**Prompt:**
In the data below, the answer is the run of lines from the line containing "ATOM 148 C C" through the line containing "ATOM 150 O O", both included; print it exactly and nothing else.

**Dataset excerpts:**
= Beginning of Section =

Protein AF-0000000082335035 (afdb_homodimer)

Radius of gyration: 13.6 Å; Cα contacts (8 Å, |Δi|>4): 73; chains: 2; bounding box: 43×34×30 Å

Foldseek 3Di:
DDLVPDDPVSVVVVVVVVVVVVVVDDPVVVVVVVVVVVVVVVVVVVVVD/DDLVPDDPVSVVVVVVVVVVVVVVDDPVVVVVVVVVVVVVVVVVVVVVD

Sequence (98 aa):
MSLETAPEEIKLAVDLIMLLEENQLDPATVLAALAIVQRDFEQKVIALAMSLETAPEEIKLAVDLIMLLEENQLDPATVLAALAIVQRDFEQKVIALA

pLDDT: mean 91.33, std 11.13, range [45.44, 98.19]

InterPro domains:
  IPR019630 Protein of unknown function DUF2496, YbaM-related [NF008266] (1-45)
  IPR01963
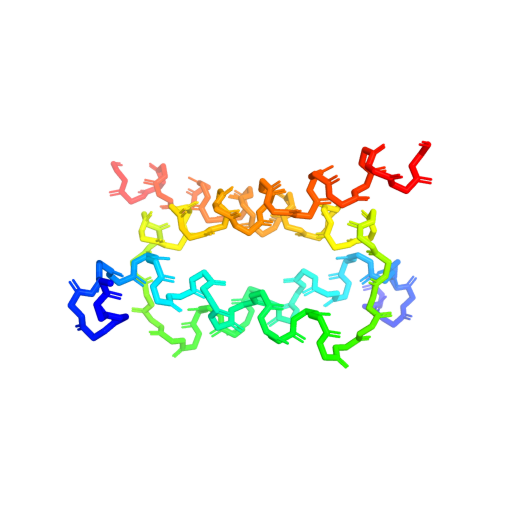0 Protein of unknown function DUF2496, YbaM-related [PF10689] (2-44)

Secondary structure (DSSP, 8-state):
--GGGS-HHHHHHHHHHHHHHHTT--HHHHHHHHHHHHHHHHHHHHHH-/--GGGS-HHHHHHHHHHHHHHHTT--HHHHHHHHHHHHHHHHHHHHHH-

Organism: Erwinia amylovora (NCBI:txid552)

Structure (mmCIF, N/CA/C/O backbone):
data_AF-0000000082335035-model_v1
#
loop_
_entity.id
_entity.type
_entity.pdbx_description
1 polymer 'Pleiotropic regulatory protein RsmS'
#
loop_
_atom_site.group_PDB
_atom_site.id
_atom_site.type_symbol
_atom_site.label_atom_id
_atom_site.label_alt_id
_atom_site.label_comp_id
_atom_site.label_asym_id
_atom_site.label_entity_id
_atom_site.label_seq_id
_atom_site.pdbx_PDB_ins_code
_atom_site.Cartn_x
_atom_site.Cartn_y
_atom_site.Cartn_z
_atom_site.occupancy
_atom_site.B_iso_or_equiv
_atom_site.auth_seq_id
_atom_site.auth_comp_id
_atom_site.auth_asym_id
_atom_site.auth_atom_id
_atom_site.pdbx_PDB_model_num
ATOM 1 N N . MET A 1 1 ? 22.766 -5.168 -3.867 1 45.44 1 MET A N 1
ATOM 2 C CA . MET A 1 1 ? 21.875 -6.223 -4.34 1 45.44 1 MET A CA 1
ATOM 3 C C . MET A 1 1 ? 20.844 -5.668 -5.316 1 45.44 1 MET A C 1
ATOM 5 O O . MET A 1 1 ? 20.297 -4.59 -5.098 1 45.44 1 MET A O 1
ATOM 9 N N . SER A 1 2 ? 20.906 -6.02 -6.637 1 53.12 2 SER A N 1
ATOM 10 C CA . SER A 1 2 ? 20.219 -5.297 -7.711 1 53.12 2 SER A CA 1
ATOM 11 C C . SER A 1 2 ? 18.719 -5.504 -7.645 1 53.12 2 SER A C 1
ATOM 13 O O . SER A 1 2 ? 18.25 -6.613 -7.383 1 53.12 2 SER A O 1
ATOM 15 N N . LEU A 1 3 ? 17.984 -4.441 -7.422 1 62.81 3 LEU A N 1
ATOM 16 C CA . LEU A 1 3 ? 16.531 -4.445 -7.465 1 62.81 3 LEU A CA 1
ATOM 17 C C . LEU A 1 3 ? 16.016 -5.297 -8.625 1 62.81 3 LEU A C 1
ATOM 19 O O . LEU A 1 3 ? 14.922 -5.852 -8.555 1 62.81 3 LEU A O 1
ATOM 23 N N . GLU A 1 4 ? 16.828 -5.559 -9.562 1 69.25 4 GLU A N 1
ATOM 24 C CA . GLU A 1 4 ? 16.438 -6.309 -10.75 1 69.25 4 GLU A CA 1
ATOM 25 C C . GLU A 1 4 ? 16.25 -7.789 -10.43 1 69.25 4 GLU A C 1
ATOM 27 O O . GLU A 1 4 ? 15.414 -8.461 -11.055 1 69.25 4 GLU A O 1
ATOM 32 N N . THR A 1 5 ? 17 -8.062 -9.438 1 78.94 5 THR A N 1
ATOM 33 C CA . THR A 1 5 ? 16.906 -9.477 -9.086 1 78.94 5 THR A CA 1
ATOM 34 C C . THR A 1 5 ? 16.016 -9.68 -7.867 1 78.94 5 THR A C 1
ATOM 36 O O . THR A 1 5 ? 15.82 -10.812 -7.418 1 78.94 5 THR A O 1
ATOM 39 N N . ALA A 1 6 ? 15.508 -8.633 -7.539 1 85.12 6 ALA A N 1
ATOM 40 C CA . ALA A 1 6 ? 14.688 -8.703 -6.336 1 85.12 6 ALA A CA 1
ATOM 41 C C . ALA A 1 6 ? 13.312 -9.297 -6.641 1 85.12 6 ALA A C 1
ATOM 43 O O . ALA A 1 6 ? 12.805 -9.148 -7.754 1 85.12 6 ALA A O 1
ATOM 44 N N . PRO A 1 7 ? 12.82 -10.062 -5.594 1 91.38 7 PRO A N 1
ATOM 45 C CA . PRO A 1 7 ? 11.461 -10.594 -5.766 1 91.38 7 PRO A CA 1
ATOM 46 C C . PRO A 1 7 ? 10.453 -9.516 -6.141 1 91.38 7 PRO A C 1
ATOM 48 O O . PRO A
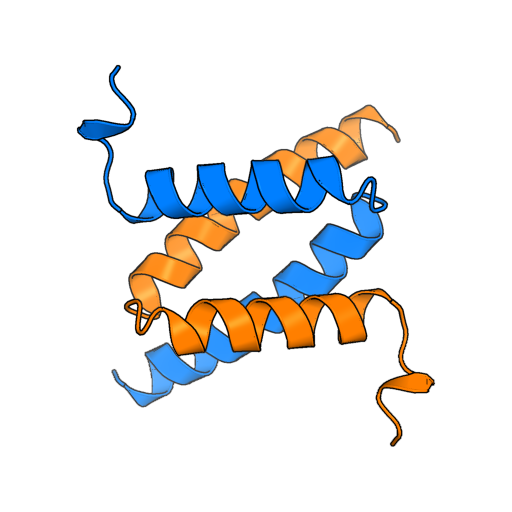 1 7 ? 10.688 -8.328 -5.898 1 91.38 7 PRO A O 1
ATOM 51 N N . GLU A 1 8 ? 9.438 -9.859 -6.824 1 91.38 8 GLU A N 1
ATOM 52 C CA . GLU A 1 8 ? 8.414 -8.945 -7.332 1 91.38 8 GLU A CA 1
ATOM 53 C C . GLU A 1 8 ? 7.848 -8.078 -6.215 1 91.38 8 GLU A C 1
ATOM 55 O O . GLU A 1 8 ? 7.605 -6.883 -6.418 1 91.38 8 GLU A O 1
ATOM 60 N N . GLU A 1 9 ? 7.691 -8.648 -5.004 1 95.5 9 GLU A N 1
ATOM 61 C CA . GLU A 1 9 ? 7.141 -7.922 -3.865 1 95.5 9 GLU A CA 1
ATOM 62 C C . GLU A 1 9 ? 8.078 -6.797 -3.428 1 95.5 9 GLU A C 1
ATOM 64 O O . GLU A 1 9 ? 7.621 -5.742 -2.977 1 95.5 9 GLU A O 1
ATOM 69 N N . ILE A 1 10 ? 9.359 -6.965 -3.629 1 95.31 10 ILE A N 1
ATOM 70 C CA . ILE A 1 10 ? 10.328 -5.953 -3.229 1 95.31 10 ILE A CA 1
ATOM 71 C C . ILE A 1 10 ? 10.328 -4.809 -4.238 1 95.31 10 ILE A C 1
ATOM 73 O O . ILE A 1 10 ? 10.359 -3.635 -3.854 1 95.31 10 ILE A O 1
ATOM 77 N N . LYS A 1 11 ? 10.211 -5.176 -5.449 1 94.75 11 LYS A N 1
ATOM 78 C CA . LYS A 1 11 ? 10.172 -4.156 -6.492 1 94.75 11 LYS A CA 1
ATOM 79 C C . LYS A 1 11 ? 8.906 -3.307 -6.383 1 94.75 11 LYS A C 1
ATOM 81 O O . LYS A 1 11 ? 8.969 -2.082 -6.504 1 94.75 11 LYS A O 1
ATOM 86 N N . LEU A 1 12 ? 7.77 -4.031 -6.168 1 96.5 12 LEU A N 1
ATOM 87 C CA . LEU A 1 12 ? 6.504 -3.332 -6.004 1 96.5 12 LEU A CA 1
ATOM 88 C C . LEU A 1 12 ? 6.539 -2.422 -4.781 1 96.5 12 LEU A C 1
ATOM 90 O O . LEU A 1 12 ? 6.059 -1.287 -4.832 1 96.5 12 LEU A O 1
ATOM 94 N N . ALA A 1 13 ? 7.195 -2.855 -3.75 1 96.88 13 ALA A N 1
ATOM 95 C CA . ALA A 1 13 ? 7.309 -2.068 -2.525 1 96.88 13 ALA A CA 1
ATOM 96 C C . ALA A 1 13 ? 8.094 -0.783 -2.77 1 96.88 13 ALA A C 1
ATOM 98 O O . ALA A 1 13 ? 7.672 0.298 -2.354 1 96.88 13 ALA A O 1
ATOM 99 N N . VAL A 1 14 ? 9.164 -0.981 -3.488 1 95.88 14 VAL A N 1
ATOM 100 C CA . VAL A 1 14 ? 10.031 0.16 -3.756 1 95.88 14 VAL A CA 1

= End of Section =
= Beginning of Section =

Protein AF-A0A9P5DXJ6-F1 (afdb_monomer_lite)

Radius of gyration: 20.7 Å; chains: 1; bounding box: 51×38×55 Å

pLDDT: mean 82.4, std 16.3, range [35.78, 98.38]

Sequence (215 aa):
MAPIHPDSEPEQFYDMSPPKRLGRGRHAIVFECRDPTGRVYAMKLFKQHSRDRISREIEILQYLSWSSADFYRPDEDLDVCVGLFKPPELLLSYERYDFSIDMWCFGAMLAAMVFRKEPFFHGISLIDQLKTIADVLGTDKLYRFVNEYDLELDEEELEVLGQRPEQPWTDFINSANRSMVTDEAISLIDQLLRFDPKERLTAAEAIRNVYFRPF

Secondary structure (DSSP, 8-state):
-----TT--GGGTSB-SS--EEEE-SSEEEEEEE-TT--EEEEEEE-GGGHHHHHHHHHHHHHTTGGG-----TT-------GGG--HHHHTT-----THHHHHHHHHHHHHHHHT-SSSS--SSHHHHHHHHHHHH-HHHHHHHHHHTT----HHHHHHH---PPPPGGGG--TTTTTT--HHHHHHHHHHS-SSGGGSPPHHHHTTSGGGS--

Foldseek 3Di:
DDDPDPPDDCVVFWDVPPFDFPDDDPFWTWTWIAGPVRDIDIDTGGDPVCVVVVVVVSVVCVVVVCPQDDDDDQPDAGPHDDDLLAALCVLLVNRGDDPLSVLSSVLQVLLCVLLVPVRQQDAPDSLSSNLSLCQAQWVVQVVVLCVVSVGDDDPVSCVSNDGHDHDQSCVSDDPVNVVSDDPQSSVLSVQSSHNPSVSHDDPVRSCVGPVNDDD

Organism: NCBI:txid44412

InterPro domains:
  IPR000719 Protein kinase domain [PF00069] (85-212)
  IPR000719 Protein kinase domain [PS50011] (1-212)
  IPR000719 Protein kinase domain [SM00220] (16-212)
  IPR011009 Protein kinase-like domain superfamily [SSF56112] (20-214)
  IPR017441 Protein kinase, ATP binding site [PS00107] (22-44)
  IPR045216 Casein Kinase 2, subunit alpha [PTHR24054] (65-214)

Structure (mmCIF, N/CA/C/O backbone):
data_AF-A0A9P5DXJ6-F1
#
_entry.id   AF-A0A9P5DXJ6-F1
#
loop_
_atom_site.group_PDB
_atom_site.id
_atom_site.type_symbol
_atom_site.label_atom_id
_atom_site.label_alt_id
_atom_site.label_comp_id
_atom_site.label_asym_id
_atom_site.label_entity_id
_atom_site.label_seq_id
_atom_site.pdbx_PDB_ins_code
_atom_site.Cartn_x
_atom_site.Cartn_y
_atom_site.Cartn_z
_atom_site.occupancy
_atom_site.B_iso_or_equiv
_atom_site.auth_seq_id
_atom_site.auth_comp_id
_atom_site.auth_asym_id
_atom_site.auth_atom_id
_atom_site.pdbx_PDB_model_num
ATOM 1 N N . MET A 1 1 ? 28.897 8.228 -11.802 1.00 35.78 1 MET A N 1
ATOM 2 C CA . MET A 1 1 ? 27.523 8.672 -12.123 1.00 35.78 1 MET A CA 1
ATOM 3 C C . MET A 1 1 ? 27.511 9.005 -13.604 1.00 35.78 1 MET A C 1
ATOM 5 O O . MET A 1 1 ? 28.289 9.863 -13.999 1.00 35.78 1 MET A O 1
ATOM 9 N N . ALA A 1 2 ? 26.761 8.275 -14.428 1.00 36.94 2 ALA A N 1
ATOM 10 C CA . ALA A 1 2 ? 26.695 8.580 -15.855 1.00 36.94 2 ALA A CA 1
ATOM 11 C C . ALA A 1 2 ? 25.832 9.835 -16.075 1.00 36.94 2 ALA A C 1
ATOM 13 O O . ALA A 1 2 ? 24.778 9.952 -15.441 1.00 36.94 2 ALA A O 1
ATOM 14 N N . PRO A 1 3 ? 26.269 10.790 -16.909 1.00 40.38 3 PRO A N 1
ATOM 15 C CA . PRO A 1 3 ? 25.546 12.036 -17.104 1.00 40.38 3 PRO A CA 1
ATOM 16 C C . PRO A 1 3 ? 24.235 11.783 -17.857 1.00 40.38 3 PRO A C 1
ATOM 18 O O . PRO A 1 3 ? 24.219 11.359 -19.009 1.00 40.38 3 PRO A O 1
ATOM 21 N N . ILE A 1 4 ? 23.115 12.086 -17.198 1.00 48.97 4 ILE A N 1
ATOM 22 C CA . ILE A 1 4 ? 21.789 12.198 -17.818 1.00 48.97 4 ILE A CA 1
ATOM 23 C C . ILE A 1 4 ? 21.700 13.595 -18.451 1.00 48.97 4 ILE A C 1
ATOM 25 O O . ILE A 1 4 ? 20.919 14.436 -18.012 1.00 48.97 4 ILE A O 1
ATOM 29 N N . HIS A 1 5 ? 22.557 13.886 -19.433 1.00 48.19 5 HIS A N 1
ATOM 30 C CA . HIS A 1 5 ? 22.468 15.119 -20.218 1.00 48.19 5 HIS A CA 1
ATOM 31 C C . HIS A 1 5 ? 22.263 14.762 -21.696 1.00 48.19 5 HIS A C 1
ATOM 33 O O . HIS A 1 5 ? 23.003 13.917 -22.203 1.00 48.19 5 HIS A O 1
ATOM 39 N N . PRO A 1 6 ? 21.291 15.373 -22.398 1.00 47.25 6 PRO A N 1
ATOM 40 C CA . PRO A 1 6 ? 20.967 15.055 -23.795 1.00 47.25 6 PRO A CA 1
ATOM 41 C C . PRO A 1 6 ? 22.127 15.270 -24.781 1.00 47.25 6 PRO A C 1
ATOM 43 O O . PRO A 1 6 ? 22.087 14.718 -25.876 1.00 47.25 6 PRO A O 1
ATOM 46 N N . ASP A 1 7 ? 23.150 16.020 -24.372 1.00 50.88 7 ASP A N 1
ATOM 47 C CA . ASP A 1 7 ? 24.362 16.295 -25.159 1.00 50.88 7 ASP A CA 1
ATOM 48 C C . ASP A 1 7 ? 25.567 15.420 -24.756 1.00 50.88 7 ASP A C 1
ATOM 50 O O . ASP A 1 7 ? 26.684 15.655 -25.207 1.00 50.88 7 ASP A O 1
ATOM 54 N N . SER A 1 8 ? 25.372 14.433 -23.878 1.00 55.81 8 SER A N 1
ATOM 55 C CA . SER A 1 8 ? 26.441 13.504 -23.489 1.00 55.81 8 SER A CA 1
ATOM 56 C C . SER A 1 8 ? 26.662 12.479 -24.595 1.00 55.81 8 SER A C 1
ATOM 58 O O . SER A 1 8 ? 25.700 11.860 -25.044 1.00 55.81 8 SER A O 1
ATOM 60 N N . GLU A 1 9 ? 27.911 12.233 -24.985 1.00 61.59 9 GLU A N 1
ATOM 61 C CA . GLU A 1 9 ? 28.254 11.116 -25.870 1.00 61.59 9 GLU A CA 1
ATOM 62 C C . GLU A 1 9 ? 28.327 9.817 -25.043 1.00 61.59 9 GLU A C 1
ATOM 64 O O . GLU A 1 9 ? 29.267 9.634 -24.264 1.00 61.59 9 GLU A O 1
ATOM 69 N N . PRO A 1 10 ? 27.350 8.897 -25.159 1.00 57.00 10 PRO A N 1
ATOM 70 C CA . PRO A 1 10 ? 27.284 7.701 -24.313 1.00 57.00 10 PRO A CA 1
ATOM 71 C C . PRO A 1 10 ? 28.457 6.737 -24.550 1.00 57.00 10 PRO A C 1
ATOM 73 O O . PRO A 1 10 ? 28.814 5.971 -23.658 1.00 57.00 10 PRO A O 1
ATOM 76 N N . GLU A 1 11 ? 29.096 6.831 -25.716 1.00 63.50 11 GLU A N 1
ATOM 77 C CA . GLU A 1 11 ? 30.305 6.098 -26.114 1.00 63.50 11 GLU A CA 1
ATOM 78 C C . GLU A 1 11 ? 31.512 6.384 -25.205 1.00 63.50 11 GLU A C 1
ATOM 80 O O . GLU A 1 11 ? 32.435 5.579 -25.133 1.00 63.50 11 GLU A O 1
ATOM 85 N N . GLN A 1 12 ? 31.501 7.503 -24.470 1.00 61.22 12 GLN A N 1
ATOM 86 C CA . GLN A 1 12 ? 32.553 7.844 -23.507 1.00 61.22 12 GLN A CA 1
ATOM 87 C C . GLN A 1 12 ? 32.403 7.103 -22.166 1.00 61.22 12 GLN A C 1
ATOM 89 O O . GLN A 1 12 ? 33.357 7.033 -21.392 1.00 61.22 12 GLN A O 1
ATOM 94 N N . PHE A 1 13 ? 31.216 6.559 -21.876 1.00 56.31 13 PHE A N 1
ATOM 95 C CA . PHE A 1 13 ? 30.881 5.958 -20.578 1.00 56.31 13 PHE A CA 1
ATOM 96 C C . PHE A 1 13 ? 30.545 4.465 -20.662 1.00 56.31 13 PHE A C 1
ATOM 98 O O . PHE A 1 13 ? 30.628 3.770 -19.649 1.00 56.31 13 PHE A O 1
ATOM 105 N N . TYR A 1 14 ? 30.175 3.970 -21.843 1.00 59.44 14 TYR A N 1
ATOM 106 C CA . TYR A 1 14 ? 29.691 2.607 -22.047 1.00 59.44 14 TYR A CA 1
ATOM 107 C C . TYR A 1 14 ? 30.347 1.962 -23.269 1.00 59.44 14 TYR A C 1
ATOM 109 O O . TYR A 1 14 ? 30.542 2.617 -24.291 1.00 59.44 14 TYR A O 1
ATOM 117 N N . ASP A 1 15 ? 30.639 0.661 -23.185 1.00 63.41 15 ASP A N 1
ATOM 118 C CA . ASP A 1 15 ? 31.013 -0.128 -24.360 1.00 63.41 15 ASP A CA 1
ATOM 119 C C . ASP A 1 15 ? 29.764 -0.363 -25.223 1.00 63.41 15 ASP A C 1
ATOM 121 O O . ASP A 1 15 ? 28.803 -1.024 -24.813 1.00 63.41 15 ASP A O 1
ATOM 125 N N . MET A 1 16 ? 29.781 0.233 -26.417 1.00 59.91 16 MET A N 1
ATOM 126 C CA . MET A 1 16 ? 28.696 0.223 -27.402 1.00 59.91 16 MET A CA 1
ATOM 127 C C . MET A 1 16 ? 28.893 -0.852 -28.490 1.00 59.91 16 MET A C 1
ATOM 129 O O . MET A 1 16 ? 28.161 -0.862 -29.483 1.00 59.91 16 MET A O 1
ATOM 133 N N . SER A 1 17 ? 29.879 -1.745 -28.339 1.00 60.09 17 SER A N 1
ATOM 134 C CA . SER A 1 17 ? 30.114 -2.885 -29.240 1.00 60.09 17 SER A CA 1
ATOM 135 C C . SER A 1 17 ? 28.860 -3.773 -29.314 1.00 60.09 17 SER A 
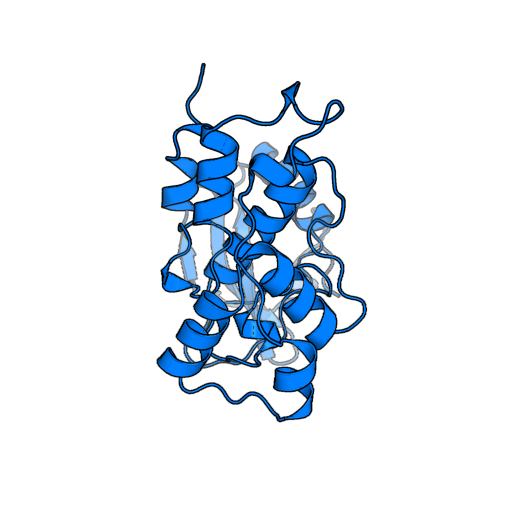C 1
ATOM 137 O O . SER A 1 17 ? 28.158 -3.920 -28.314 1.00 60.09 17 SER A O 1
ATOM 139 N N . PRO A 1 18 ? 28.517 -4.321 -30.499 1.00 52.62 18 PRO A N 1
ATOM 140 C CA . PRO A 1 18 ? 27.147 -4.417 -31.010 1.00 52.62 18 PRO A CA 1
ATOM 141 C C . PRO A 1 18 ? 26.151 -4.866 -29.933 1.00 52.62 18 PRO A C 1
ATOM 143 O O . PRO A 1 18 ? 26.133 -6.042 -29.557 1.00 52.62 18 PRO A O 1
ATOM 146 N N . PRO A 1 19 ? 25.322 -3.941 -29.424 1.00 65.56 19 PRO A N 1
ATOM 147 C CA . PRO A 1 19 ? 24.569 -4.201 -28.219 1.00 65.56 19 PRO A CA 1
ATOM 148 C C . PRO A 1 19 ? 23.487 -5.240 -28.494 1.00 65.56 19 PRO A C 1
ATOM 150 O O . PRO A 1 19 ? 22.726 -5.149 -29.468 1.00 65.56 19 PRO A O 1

= End of Section =

**Worked solution:**
ATOM 148 C C . PRO A 1 19 ? 23.487 -5.240 -28.494 1.00 65.56 19 PRO A C 1
ATOM 150 O O . PRO A 1 19 ? 22.726 -5.149 -29.468 1.00 65.56 19 PRO A O 1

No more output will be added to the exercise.